SHAPEIT4 is a fast and accurate method for estimation of haplotypes (aka phasing) for SNP array and high coverage sequencing data. The version 4 is a refactored and improved version of the SHAPEIT algorithm with multiple key additional features:

It includes a Positional Burrow Wheeler Transform (PBWT) based approach to quickly select a small set of informative conditioning haplotypes to be used when updating the phase of an individual. We have changed that way in which phase information in sequencing reads is input into the model. We now recommend the use of the WhatsHap tool as a pre-processing step to extract phase information from a bam file. It accounts for sets of pre-phased genotypes (i.e. haplotype scaffold). The scaffold can be derived either from family data or large reference panels. It reads and writes files using HTSlib for better I/O performance in either VCF or BCF formats. The genotype graph and HMM routines have been re-implemented for better hardware usage and performance.
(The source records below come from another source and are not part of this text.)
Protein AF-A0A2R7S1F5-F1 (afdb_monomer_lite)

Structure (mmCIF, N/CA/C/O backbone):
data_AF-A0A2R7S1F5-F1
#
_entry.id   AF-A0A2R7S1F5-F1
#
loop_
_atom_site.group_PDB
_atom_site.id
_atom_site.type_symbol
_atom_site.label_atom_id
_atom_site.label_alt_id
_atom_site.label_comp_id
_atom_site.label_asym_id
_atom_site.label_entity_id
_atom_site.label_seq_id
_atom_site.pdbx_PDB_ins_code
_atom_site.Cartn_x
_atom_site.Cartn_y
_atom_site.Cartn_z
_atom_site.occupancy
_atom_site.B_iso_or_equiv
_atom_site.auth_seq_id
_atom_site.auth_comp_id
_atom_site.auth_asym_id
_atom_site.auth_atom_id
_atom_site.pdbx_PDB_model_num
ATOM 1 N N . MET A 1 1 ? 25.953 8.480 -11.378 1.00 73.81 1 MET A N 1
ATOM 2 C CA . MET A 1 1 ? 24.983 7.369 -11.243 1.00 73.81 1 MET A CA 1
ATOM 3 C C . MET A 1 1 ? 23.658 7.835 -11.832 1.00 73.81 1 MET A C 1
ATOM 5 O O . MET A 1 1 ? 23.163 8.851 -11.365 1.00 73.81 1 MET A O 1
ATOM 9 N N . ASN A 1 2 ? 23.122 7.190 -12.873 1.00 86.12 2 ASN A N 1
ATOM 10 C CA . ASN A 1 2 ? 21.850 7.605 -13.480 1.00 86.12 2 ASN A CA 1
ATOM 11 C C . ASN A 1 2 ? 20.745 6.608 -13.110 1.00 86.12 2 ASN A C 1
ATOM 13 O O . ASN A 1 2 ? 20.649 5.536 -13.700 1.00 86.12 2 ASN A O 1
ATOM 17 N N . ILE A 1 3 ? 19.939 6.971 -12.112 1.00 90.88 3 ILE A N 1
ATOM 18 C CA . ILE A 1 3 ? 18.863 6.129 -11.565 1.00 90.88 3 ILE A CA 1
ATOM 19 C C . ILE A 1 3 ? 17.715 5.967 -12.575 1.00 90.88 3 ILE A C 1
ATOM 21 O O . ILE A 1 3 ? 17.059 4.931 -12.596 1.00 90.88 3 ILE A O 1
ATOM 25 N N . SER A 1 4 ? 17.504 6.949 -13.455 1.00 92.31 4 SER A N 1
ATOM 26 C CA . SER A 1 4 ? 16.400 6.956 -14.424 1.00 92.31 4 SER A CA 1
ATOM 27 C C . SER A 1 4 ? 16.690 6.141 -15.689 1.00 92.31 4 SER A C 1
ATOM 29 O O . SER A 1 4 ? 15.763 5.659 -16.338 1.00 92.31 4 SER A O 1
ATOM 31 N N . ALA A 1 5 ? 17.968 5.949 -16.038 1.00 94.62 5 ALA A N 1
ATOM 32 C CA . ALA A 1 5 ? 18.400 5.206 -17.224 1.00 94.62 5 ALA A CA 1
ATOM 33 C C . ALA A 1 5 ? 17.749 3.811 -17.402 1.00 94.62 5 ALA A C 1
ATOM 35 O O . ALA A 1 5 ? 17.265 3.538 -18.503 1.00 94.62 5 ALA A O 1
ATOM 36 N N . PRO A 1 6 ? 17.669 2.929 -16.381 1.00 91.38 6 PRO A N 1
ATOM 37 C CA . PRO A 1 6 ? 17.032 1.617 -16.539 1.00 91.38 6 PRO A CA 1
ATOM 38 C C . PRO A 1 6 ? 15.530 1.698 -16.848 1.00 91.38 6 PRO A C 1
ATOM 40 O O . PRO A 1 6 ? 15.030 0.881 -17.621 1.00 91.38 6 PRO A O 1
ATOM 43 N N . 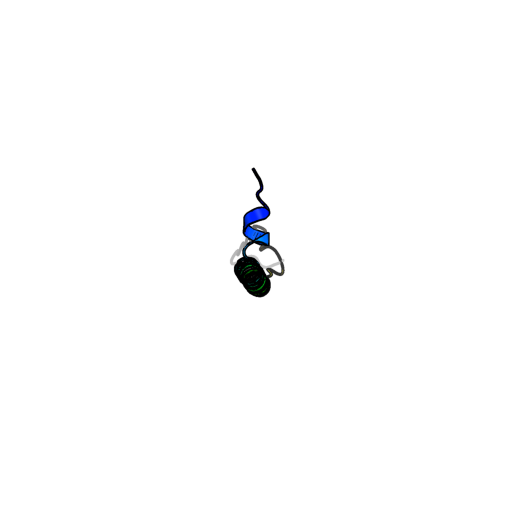PHE A 1 7 ? 14.820 2.687 -16.295 1.00 93.44 7 PHE A N 1
ATOM 44 C CA . PHE A 1 7 ? 13.377 2.845 -16.502 1.00 93.44 7 PHE A CA 1
ATOM 45 C C . PHE A 1 7 ? 13.042 3.320 -17.919 1.00 93.44 7 PHE A C 1
ATOM 47 O O . PHE A 1 7 ? 12.053 2.869 -18.497 1.00 93.44 7 PHE A O 1
ATOM 54 N N . VAL A 1 8 ? 13.893 4.181 -18.491 1.00 92.94 8 VAL A N 1
ATOM 55 C CA . VAL A 1 8 ? 13.773 4.664 -19.877 1.00 92.94 8 VAL A CA 1
ATOM 56 C C . VAL A 1 8 ? 14.155 3.573 -20.878 1.00 92.94 8 VAL A C 1
ATOM 58 O O . VAL A 1 8 ? 13.488 3.411 -21.895 1.00 92.94 8 VAL A O 1
ATOM 61 N N . ALA A 1 9 ? 15.196 2.789 -20.584 1.00 95.88 9 ALA A N 1
ATOM 62 C CA . ALA A 1 9 ? 15.655 1.712 -21.462 1.00 95.88 9 ALA A CA 1
ATOM 63 C C . ALA A 1 9 ? 14.701 0.502 -21.502 1.00 95.88 9 ALA A C 1
ATOM 65 O O . ALA A 1 9 ? 14.755 -0.295 -22.437 1.00 95.88 9 ALA A O 1
ATOM 66 N N . ARG A 1 10 ? 13.835 0.338 -20.492 1.00 95.06 10 ARG A N 1
ATOM 67 C CA . ARG A 1 10 ? 12.874 -0.774 -20.386 1.00 95.06 10 ARG A CA 1
ATOM 68 C C . ARG A 1 10 ? 11.449 -0.265 -20.139 1.00 95.06 10 ARG A C 1
ATOM 70 O O . ARG A 1 10 ? 10.876 -0.553 -19.086 1.00 95.06 10 ARG A O 1
ATOM 77 N N . PRO A 1 11 ? 10.839 0.443 -21.107 1.00 91.31 11 PRO A N 1
ATOM 78 C CA . PRO A 1 11 ? 9.548 1.100 -20.911 1.00 91.31 11 PRO A CA 1
ATOM 79 C C . PRO A 1 11 ? 8.435 0.111 -20.543 1.00 91.31 11 PRO A C 1
ATOM 81 O O . PRO A 1 11 ? 7.635 0.405 -19.665 1.00 91.31 11 PRO A O 1
ATOM 84 N N . VAL A 1 12 ? 8.432 -1.090 -21.134 1.00 97.25 12 VAL A N 1
ATOM 85 C CA . VAL A 1 12 ? 7.431 -2.134 -20.845 1.00 97.25 12 VAL A CA 1
ATOM 86 C C . VAL A 1 12 ? 7.546 -2.666 -19.412 1.00 97.25 12 VAL A C 1
ATOM 88 O O . VAL A 1 12 ? 6.539 -2.867 -18.743 1.00 97.25 12 VAL A O 1
ATOM 91 N N . ALA A 1 13 ? 8.765 -2.885 -18.911 1.00 96.56 13 ALA A N 1
ATOM 92 C CA . ALA A 1 13 ? 8.952 -3.357 -17.538 1.00 96.56 13 ALA A CA 1
ATOM 93 C C . ALA A 1 13 ? 8.520 -2.286 -16.527 1.00 96.56 13 ALA 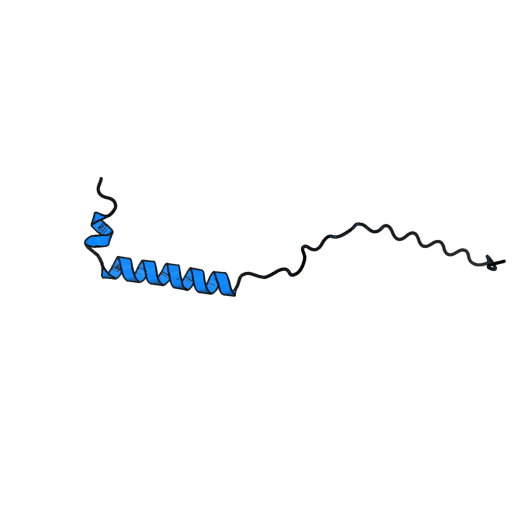A C 1
ATOM 95 O O . ALA A 1 13 ? 7.837 -2.595 -15.553 1.00 96.56 13 ALA A O 1
ATOM 96 N N . THR A 1 14 ? 8.873 -1.024 -16.790 1.00 96.69 14 THR A N 1
ATOM 97 C CA . THR A 1 14 ? 8.472 0.116 -15.962 1.00 96.69 14 THR A CA 1
ATOM 98 C C . THR A 1 14 ? 6.955 0.245 -15.899 1.00 96.69 14 THR A C 1
ATOM 100 O O . THR A 1 14 ? 6.404 0.310 -14.805 1.00 96.69 14 THR A O 1
ATOM 103 N N . THR A 1 15 ? 6.262 0.220 -17.044 1.00 96.75 15 THR A N 1
ATOM 104 C CA . THR A 1 15 ? 4.800 0.354 -17.068 1.00 96.75 15 THR A CA 1
ATOM 105 C C . THR A 1 15 ? 4.105 -0.805 -16.364 1.00 96.75 15 THR A C 1
ATOM 107 O O . THR A 1 15 ? 3.174 -0.555 -15.604 1.00 96.75 15 THR A O 1
ATOM 110 N N . LEU A 1 16 ? 4.570 -2.047 -16.538 1.00 97.88 16 LEU A N 1
ATOM 111 C CA . LEU A 1 16 ? 4.011 -3.210 -15.839 1.00 97.88 16 LEU A CA 1
ATOM 112 C C . LEU A 1 16 ? 4.168 -3.107 -14.318 1.00 97.88 16 LEU A C 1
ATOM 114 O O . LEU A 1 16 ? 3.212 -3.368 -13.590 1.00 97.88 16 LEU A O 1
ATOM 118 N N . ILE A 1 17 ? 5.343 -2.694 -13.833 1.00 97.31 17 ILE A N 1
ATOM 119 C CA . ILE A 1 17 ? 5.582 -2.506 -12.395 1.00 97.31 17 ILE A CA 1
ATOM 120 C C . ILE A 1 17 ? 4.698 -1.381 -11.854 1.00 97.31 17 ILE A C 1
ATOM 122 O O . ILE A 1 17 ? 4.041 -1.562 -10.830 1.00 97.31 17 ILE A O 1
ATOM 126 N N . THR A 1 18 ? 4.632 -0.240 -12.546 1.00 97.50 18 THR A N 1
ATOM 127 C CA . THR A 1 18 ? 3.765 0.877 -12.150 1.00 97.50 18 THR A CA 1
ATOM 128 C C . THR A 1 18 ? 2.301 0.451 -12.087 1.00 97.50 18 THR A C 1
ATOM 130 O O . THR A 1 18 ? 1.620 0.765 -11.113 1.00 97.50 18 THR A O 1
ATOM 133 N N . LEU A 1 19 ? 1.824 -0.307 -13.080 1.00 98.38 19 LEU A N 1
ATOM 134 C CA . LEU A 1 19 ? 0.458 -0.823 -13.099 1.00 98.38 19 LEU A CA 1
ATOM 135 C C . LEU A 1 19 ? 0.207 -1.783 -11.927 1.00 98.38 19 LEU A C 1
ATOM 137 O O . LEU A 1 19 ? -0.816 -1.678 -11.257 1.00 98.38 19 LEU A O 1
ATOM 141 N N . GLY A 1 20 ? 1.155 -2.680 -11.643 1.00 98.25 20 GLY A N 1
ATOM 142 C CA . GLY A 1 20 ? 1.072 -3.610 -10.517 1.00 98.25 20 GLY A CA 1
ATOM 143 C C . GLY A 1 20 ? 0.961 -2.894 -9.171 1.00 98.25 20 GLY A C 1
ATOM 144 O O . GLY A 1 20 ? 0.089 -3.223 -8.369 1.00 98.25 20 GLY A O 1
ATOM 145 N N . VAL A 1 21 ? 1.788 -1.869 -8.944 1.00 98.19 21 VAL A N 1
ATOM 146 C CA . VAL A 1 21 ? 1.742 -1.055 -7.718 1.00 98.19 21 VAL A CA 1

The source code is provided in an open source format (licence MIT) on github.

Environment Modules

Run module spider SHAPEIT4 to find out what environment modules are available for this application.

System Variables

  • HPC_SHAPEIT4_DIR - installation directory

Job Script Examples

Expand this section to view example

#SBATCH --job-name=shapeit4_test
#SBATCH --mail-type=NONE
#SBATCH --ntasks=1
#SBATCH --cpus-per-task=32
#SBATCH --mem-per-cpu=4gb
#SBATCH --time=24:00:00
#SBATCH --output=shapeit4_test.log

echo "Setting up test environment..."

cd ${TEST_PWD}
module load shapeit4

# Remove any previous test results, create a working directory, and copy
# initial test reads into the expected position in working directory
if [ -d ${TEST_WORKDIR} ]; then rm -rf ${TEST_WORKDIR}/; fi

echo "Starting test run at $(date) on $(hostname)..."

shapeit4 \
    --input ${TEST_SAMPLEDIR}/unphased.vcf.gz \
    --map ${TEST_SAMPLEDIR}/chr20.b37.gmap.gz \
    --region 20 \
    --output ${TEST_WORKDIR}/phased.vcf.gz \
    --thread ${SLURM_CPUS_PER_TASK:-1}

# Test with BDF files...
shapeit4 \
    --input ${TEST_SAMPLEDIR}/unphased.bcf \
    --map ${TEST_SAMPLEDIR}/chr20.b37.gmap.gz \
    --region 20 \
    --output ${TEST_WORKDIR}/phased.bcf \
    --thread ${SLURM_CPUS_PER_TASK:-1}

# There should be some files in the work directory
echo "There should be some results listed below:"
find ${TEST_WORKDIR} -type f ! -empty -ls

echo "Test complete at $(date)."


If you publish research that uses SHAPEIT4 you have to cite it as follows:

Olivier Delaneau, Jean-Francois Zagury, Matthew R Robinson, Jonathan Marchini, Emmanouil Dermitzakis. Accurate, scalable and integrative haplotype estimation. Nat. Comm. 2019.